9. The catalyst for disinfection, sterilization and purification of air according to claim 1, wherein the catalyst is irradiated by ultraviolet.

10. The catalyst for disinfection, sterilization and purification of air according to claim 2, wherein the catalyst is irradiated by ultraviolet.

11. The catalyst for disinfection, sterilization and purification of air according to claim 4, wherein, preferably, the porous inorganic catalyst material has specific surface area greater than 100 m.sup.2 per gram, and the particle size thereof is preferably 2-3 mm or 3-5 mm.

Description

BRIEF DESCRIPTION OF THE DRAWINGS

[0021] FIG. 1 is a view of a test prototype KF-501A installed with the catalyst of this invention;

[0022] FIG. 2 shows the sterilization rate using KF-501A;

[0023] FIG. 3 shows the formaldehyde removal rate using KF-501A;

[0024] FIG. 4 shows the formaldehyde removal rate using KF-501A in comparison with acknowledged brand of air purification machine and high concentration of ozone;

[0025] FIG. 5 shows formaldehyde removal rate using KF-501A at lowest power rating in comparison with a Swiss acknowledged brand at its highest power rating.

DETAILED DESCRIPTION

Embodiment

[0026] First, stabilized sodium chlorite solution was prepared,

[0027] 5000 ml of purified water was measured, 400 g sodium chlorite with 80% purity was weighed and dissolved in water. Then, weigh 100 g sodium chloride was weighed and added in the solution, stirred till fully dissolved. Then 20 g sodium borate tetrahydrate was added, and 20 ml 30% hydrogen peroxide was added. The solution was filtered after stirring. Finally, the pH value was adjusted to the range between 8.0 and 9.5 with sodium carbonate. Then 3000 g silica with particle size between 3-5 mm was added and fully immersed into the solution, stirred for 1 to 2 hours, the remaining liquid was filtered, the catalyst was blown dry and then heated dry at 65 C. in a vacuum furnace till moisture level 8%. After cooling, the material can be used to make two air filters that are assembled in a double-sided inlet air disinfection purifier KF-501A. This purifier is not equipped with UV lamp, and the air filters are used in conjunction with H13HEPA air filter for indoor air purification, as shown in FIG. 1.

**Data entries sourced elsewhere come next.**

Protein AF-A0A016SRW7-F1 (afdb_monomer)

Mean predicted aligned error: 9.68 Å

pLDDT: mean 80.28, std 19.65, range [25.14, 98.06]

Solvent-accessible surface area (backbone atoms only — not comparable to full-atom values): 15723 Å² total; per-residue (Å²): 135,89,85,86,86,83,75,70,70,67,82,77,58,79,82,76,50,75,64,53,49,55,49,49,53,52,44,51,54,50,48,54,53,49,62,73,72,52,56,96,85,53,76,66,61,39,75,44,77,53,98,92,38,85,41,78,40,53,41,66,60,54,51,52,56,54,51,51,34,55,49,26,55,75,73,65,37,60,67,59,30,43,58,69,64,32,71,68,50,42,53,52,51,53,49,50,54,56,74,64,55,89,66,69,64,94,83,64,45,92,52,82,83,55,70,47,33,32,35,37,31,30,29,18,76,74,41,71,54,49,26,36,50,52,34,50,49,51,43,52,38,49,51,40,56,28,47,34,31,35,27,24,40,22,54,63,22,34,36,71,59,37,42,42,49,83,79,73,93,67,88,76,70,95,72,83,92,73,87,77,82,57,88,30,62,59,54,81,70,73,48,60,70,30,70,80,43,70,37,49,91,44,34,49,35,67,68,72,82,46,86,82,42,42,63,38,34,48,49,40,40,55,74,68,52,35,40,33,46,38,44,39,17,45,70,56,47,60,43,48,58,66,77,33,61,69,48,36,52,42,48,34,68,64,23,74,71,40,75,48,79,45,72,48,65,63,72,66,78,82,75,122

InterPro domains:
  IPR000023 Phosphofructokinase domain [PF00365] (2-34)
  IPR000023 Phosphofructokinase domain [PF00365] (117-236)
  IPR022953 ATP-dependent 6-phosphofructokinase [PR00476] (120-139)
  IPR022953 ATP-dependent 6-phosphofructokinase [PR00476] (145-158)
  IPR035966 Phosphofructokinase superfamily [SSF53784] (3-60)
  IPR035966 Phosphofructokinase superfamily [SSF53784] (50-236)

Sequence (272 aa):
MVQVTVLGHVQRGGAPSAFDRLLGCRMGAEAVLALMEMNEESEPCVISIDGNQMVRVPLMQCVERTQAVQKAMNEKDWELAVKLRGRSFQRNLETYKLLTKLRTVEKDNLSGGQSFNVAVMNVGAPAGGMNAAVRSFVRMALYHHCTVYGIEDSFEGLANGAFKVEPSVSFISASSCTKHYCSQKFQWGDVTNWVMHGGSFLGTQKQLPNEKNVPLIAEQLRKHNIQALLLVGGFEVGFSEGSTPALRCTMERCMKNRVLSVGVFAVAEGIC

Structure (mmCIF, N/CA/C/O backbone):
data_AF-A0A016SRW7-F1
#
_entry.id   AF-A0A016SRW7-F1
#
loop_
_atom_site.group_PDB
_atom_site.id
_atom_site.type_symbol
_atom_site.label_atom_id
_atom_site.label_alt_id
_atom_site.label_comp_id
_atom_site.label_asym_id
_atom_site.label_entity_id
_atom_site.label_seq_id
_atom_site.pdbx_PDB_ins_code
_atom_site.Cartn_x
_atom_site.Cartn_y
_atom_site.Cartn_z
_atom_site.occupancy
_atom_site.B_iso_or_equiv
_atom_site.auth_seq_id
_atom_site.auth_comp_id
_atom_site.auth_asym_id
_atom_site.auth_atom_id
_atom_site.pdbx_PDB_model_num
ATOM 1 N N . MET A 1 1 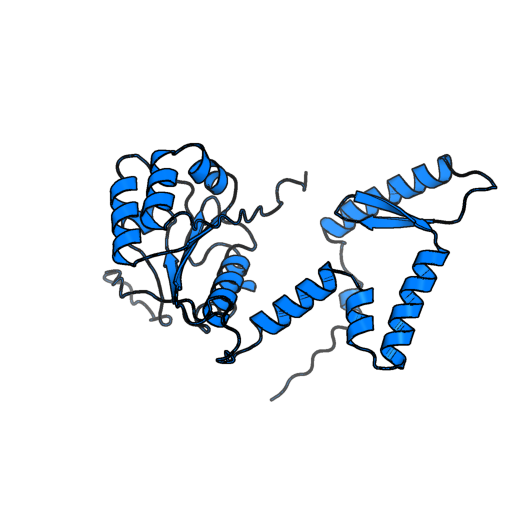? -24.776 10.844 -15.447 1.00 70.12 1 MET A N 1
ATOM 2 C CA . MET A 1 1 ? -23.874 11.204 -16.561 1.00 70.12 1 MET A CA 1
ATOM 3 C C . MET A 1 1 ? -22.525 10.570 -16.275 1.00 70.12 1 MET A C 1
ATOM 5 O O . MET A 1 1 ? -22.035 10.729 -15.167 1.00 70.12 1 MET A O 1
ATOM 9 N N . VAL A 1 2 ? -21.977 9.794 -17.206 1.00 88.44 2 VAL A N 1
ATOM 10 C CA . VAL A 1 2 ? -20.634 9.211 -17.064 1.00 88.44 2 VAL A CA 1
ATOM 11 C C . VAL A 1 2 ? -19.636 10.219 -17.629 1.00 88.44 2 VAL A C 1
ATOM 13 O O . VAL A 1 2 ? -19.848 10.715 -18.733 1.00 88.44 2 VAL A O 1
ATOM 16 N N . GLN A 1 3 ? -18.588 10.546 -16.872 1.00 91.44 3 GLN A N 1
ATOM 17 C CA . GLN A 1 3 ? -17.502 11.415 -17.331 1.00 91.44 3 GLN A CA 1
ATOM 18 C C . GLN A 1 3 ? -16.279 10.572 -17.693 1.00 91.44 3 GLN A C 1
ATOM 20 O O . GLN A 1 3 ? -15.946 9.620 -16.987 1.00 91.44 3 GLN A O 1
ATOM 25 N N . VAL A 1 4 ? -15.617 10.931 -18.791 1.00 94.25 4 VAL A N 1
ATOM 26 C CA . VAL A 1 4 ? -14.369 10.305 -19.239 1.00 94.25 4 VAL A CA 1
ATOM 27 C C . VAL A 1 4 ? -13.256 11.338 -19.133 1.00 94.25 4 VAL A C 1
ATOM 29 O O . VAL A 1 4 ? -13.366 12.422 -19.699 1.00 94.25 4 VAL A O 1
ATOM 32 N N . THR A 1 5 ? -12.178 10.981 -18.438 1.00 94.38 5 THR A N 1
ATOM 33 C CA . THR A 1 5 ? -11.002 11.840 -18.261 1.00 94.38 5 THR A CA 1
ATOM 34 C C . THR A 1 5 ? -9.770 11.133 -18.814 1.00 94.38 5 THR A C 1
ATOM 36 O O . THR A 1 5 ? -9.391 10.071 -18.323 1.00 94.38 5 THR A O 1
ATOM 39 N N . VAL A 1 6 ? -9.122 11.728 -19.820 1.00 94.50 6 VAL A N 1
ATOM 40 C CA . VAL A 1 6 ? -7.844 11.259 -20.380 1.00 94.50 6 VAL A CA 1
ATOM 41 C C . VAL A 1 6 ? -6.740 12.197 -19.901 1.00 94.50 6 VAL A C 1
ATOM 43 O O . VAL A 1 6 ? -6.730 13.370 -20.256 1.00 94.50 6 VAL A O 1
ATOM 46 N N . LEU A 1 7 ? -5.814 11.689 -19.082 1.00 94.38 7 LEU A N 1
ATOM 47 C CA . LEU A 1 7 ? -4.785 12.519 -18.437 1.00 94.38 7 LEU A CA 1
ATOM 48 C C . LEU A 1 7 ? -3.737 13.067 -19.428 1.00 94.38 7 LEU A C 1
ATOM 50 O O . LEU A 1 7 ? -3.308 14.212 -19.308 1.00 94.38 7 LEU A O 1
ATOM 54 N N . GLY A 1 8 ? -3.322 12.275 -20.421 1.00 94.38 8 GLY A N 1
ATOM 55 C CA . GLY A 1 8 ? -2.363 12.706 -21.445 1.00 94.38 8 GLY A CA 1
ATOM 56 C C . GLY A 1 8 ? -0.978 13.080 -20.889 1.00 94.38 8 GLY A C 1
ATOM 57 O O . GLY A 1 8 ? -0.445 12.419 -19.999 1.00 94.38 8 GLY A O 1
ATOM 58 N N . HIS A 1 9 ? -0.381 14.146 -21.431 1.00 93.81 9 HIS A N 1
ATOM 59 C CA . HIS A 1 9 ? 1.010 14.550 -21.167 1.00 93.81 9 HIS A CA 1
ATOM 60 C C . HIS A 1 9 ? 1.298 14.979 -19.722 1.00 93.81 9 HIS A C 1
ATOM 62 O O . HIS A 1 9 ? 2.461 14.988 -19.319 1.00 93.81 9 HIS A O 1
ATOM 68 N N . VAL A 1 10 ? 0.267 15.272 -18.921 1.00 93.75 10 VAL A N 1
ATOM 69 C CA . VAL A 1 10 ? 0.426 15.636 -17.503 1.00 93.75 10 VAL A CA 1
ATOM 70 C C . VAL A 1 10 ? 1.156 14.553 -16.697 1.00 93.75 10 VAL A C 1
ATOM 72 O O . VAL A 1 10 ? 1.804 14.862 -15.709 1.00 93.75 10 VAL A O 1
ATOM 75 N N . GLN A 1 11 ? 1.118 13.294 -17.149 1.00 91.81 11 GLN A N 1
ATOM 76 C CA . GLN A 1 11 ? 1.803 12.166 -16.507 1.00 91.81 11 GLN A CA 1
ATOM 77 C C . GLN A 1 11 ? 3.328 12.144 -16.721 1.00 91.81 11 GLN A C 1
ATOM 79 O O . GLN A 1 11 ? 4.006 11.341 -16.087 1.00 91.81 11 GLN A O 1
ATOM 84 N N . ARG A 1 12 ? 3.868 12.960 -17.639 1.00 92.75 12 ARG A N 1
ATOM 85 C CA . ARG A 1 12 ? 5.313 13.027 -17.948 1.00 92.75 12 ARG A CA 1
ATOM 86 C C . ARG A 1 12 ? 5.985 14.303 -17.439 1.00 92.75 12 ARG A C 1
ATOM 88 O O . ARG A 1 12 ? 7.204 14.333 -17.328 1.00 92.75 12 ARG A O 1
ATOM 95 N N . GLY A 1 13 ? 5.206 15.361 -17.217 1.00 91.25 13 GLY A N 1
ATOM 96 C CA . GLY A 1 13 ? 5.703 16.639 -16.711 1.00 91.25 13 GLY A CA 1
ATOM 97 C C . GLY A 1 13 ? 5.781 16.686 -15.182 1.00 91.25 13 GLY A C 1
ATOM 98 O O . GLY A 1 13 ? 5.381 15.751 -14.496 1.00 91.25 13 GLY A O 1
ATOM 99 N N . GLY A 1 14 ? 6.244 17.820 -14.653 1.00 93.88 14 GLY A N 1
ATOM 100 C CA . GLY A 1 14 ? 6.361 18.065 -13.213 1.00 93.88 14 GLY A CA 1
ATOM 101 C C . GLY A 1 14 ? 7.760 17.796 -12.656 1.00 93.88 14 GLY A C 1
ATOM 102 O O . GLY A 1 14 ? 8.612 17.196 -13.308 1.00 93.88 14 GLY A O 1
ATOM 103 N N . ALA A 1 15 ? 8.012 18.290 -11.443 1.00 95.00 15 ALA A N 1
ATOM 104 C CA . ALA A 1 15 ? 9.260 18.004 -10.747 1.00 95.00 15 ALA A CA 1
ATOM 105 C C . ALA A 1 15 ? 9.267 16.539 -10.268 1.00 95.00 15 ALA A C 1
ATOM 107 O O . ALA A 1 15 ? 8.243 16.078 -9.756 1.00 95.00 15 ALA A O 1
ATOM 108 N N . PRO A 1 16 ? 10.402 15.821 -10.369 1.00 94.56 16 PRO A N 1
ATOM 109 C CA . PRO A 1 16 ? 10.500 14.434 -9.921 1.00 94.56 16 PRO A CA 1
ATOM 110 C C . PRO A 1 16 ? 10.188 14.317 -8.426 1.00 94.56 16 PRO A C 1
ATOM 112 O O . PRO A 1 16 ? 10.508 15.229 -7.645 1.00 94.56 16 PRO A O 1
ATOM 115 N N . SER A 1 17 ? 9.591 13.189 -8.031 1.00 93.44 17 SER A N 1
ATOM 116 C CA . SER A 1 17 ? 9.296 12.892 -6.628 1.00 93.44 17 SER A CA 1
ATOM 117 C C . SER A 1 17 ? 10.581 12.727 -5.808 1.00 93.44 17 SER A C 1
ATOM 119 O O . SER A 1 17 ? 11.670 12.568 -6.361 1.00 93.44 17 SER A O 1
ATOM 121 N N . ALA A 1 18 ? 10.481 12.747 -4.474 1.00 94.00 18 ALA A N 1
ATOM 122 C CA . ALA A 1 18 ? 11.638 12.482 -3.613 1.00 94.00 18 ALA A CA 1
ATOM 123 C C . ALA A 1 18 ? 12.276 11.111 -3.916 1.00 94.00 18 ALA A C 1
ATOM 125 O O . ALA A 1 18 ? 13.500 10.998 -3.959 1.00 94.00 18 ALA A O 1
ATOM 126 N N . PHE A 1 19 ? 11.443 10.102 -4.199 1.00 91.56 19 PHE A N 1
ATOM 127 C CA . PHE A 1 19 ? 11.896 8.774 -4.602 1.00 91.56 19 PHE A CA 1
ATOM 128 C C . PHE A 1 19 ? 12.658 8.817 -5.931 1.00 91.56 19 PHE A C 1
ATOM 130 O O . PHE A 1 19 ? 13.783 8.331 -5.990 1.00 91.56 19 PHE A O 1
ATOM 137 N N . ASP A 1 20 ? 12.100 9.458 -6.962 1.00 93.81 20 ASP A N 1
ATOM 138 C CA . ASP A 1 20 ? 12.742 9.539 -8.283 1.00 93.81 20 ASP A CA 1
ATOM 139 C C . ASP A 1 20 ? 14.064 10.310 -8.234 1.00 93.81 20 ASP A C 1
ATOM 141 O O . ASP A 1 20 ? 15.025 9.932 -8.900 1.00 93.81 20 ASP A O 1
ATOM 145 N N . ARG A 1 21 ? 14.146 11.370 -7.417 1.00 95.31 21 ARG A N 1
ATOM 146 C CA . ARG A 1 21 ? 15.393 12.126 -7.208 1.00 95.31 21 ARG A CA 1
ATOM 147 C C . ARG A 1 21 ? 16.470 11.248 -6.589 1.00 95.31 21 ARG A C 1
ATOM 149 O O . ARG A 1 21 ? 17.575 11.178 -7.114 1.00 95.31 21 ARG A O 1
ATOM 156 N N . LEU A 1 22 ? 16.148 10.572 -5.486 1.00 94.12 22 LEU A N 1
ATOM 157 C CA . LEU A 1 22 ? 17.102 9.715 -4.791 1.00 94.12 22 LEU A CA 1
ATOM 158 C C . LEU A 1 22 ? 17.535 8.539 -5.672 1.00 94.12 22 LEU A C 1
ATOM 160 O O . LEU A 1 22 ? 18.725 8.238 -5.757 1.00 94.12 22 LEU A O 1
ATOM 164 N N . LEU A 1 23 ? 16.576 7.900 -6.342 1.00 94.38 23 LEU A N 1
ATOM 165 C CA . LEU A 1 23 ? 16.831 6.780 -7.234 1.00 94.38 23 LEU A CA 1
ATOM 166 C C . LEU A 1 23 ? 17.702 7.202 -8.419 1.00 94.38 23 LEU A C 1
ATOM 168 O O . LEU A 1 23 ? 18.715 6.560 -8.675 1.00 94.38 23 LEU A O 1
ATOM 172 N N . GLY A 1 24 ? 17.356 8.302 -9.090 1.00 95.56 24 GLY A N 1
ATOM 173 C CA . GLY A 1 24 ? 18.119 8.833 -10.216 1.00 95.56 24 GLY A CA 1
ATOM 174 C C . GLY A 1 24 ? 19.552 9.199 -9.832 1.00 95.56 24 GLY A C 1
ATOM 175 O O . GLY A 1 24 ? 20.485 8.822 -10.537 1.00 95.56 24 GLY A O 1
ATOM 176 N N . CYS A 1 25 ? 19.751 9.851 -8.680 1.00 95.94 25 CYS A N 1
ATOM 177 C CA . CYS A 1 25 ? 21.089 10.166 -8.176 1.00 95.94 25 CYS A CA 1
ATOM 178 C C . CYS A 1 25 ? 21.913 8.902 -7.886 1.00 95.94 25 CYS A C 1
ATOM 180 O O . CYS A 1 25 ? 23.072 8.823 -8.289 1.00 95.94 25 CYS A O 1
ATOM 182 N N . ARG A 1 26 ? 21.322 7.899 -7.219 1.00 96.38 26 ARG A N 1
ATOM 183 C CA . ARG A 1 26 ? 22.006 6.631 -6.904 1.00 96.38 26 ARG A CA 1
ATOM 184 C C . ARG A 1 26 ? 22.354 5.841 -8.161 1.00 96.38 26 ARG A C 1
ATOM 186 O O . ARG A 1 26 ? 23.485 5.388 -8.293 1.00 96.38 26 ARG A O 1
ATOM 193 N N . MET A 1 27 ? 21.411 5.721 -9.093 1.00 97.12 27 MET A N 1
ATOM 194 C CA . MET A 1 27 ? 21.637 5.033 -10.364 1.00 97.12 27 MET A CA 1
ATOM 195 C C . MET A 1 27 ? 22.690 5.749 -11.217 1.00 97.12 27 MET A C 1
ATOM 197 O O . MET A 1 27 ? 23.517 5.090 -11.836 1.00 97.12 27 MET A O 1
ATOM 201 N N . GLY A 1 28 ? 22.692 7.085 -11.227 1.00 97.25 28 GLY A N 1
ATOM 202 C CA . GLY A 1 28 ? 23.696 7.877 -11.938 1.00 97.25 28 GLY A CA 1
ATOM 203 C C . GLY A 1 28 ? 25.103 7.695 -11.368 1.00 97.25 28 GLY A C 1
ATOM 204 O O . GLY A 1 28 ? 26.044 7.491 -12.131 1.00 97.25 28 GLY A O 1
ATOM 205 N N . ALA A 1 29 ? 25.247 7.708 -10.040 1.00 97.19 29 ALA A N 1
ATOM 206 C CA . ALA A 1 29 ? 26.528 7.440 -9.386 1.00 97.19 29 ALA A CA 1
ATOM 207 C C . ALA A 1 29 ? 27.039 6.025 -9.702 1.00 97.19 29 ALA A C 1
ATOM 209 O O . ALA A 1 29 ? 28.187 5.860 -10.107 1.00 97.19 29 ALA A O 1
ATOM 210 N N . GLU A 1 30 ? 26.166 5.020 -9.597 1.00 97.25 30 GLU A N 1
ATOM 211 C CA . GLU A 1 30 ? 26.506 3.630 -9.910 1.00 97.25 30 GLU A CA 1
ATOM 212 C C . GLU A 1 30 ? 26.881 3.441 -11.387 1.00 97.25 30 GLU A C 1
ATOM 214 O O . GLU A 1 30 ? 27.789 2.677 -11.699 1.00 97.25 30 GLU A O 1
ATOM 219 N N . ALA A 1 31 ? 26.238 4.167 -12.306 1.00 97.38 31 ALA A N 1
ATOM 220 C CA . ALA A 1 31 ? 26.588 4.129 -13.723 1.00 97.38 31 ALA A CA 1
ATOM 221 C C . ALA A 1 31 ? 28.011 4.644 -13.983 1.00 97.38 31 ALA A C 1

[0028] Third party testing data for sterilization rate in a 30 m.sup.3 test chamber is shown in FIG. 2.

[0029] Third party testing data for formaldehyde removal rate in a 30 m3 test chamber, as shown in FIG. 3.

[0030] Formaldehyde removal rate curve comparison between KF-501A and other international well-known air purifier brand in a 10 m.sup.3 test chamber is shown in FIG. 4.

[0031] Formaldehyde removal rate curve comparison between KF-501A operates at its lowest power rating and a Swiss acknowledged air purifier brand operates at its highest power rating in a 10 m.sup.3 test chamber is shown in FIG. 5.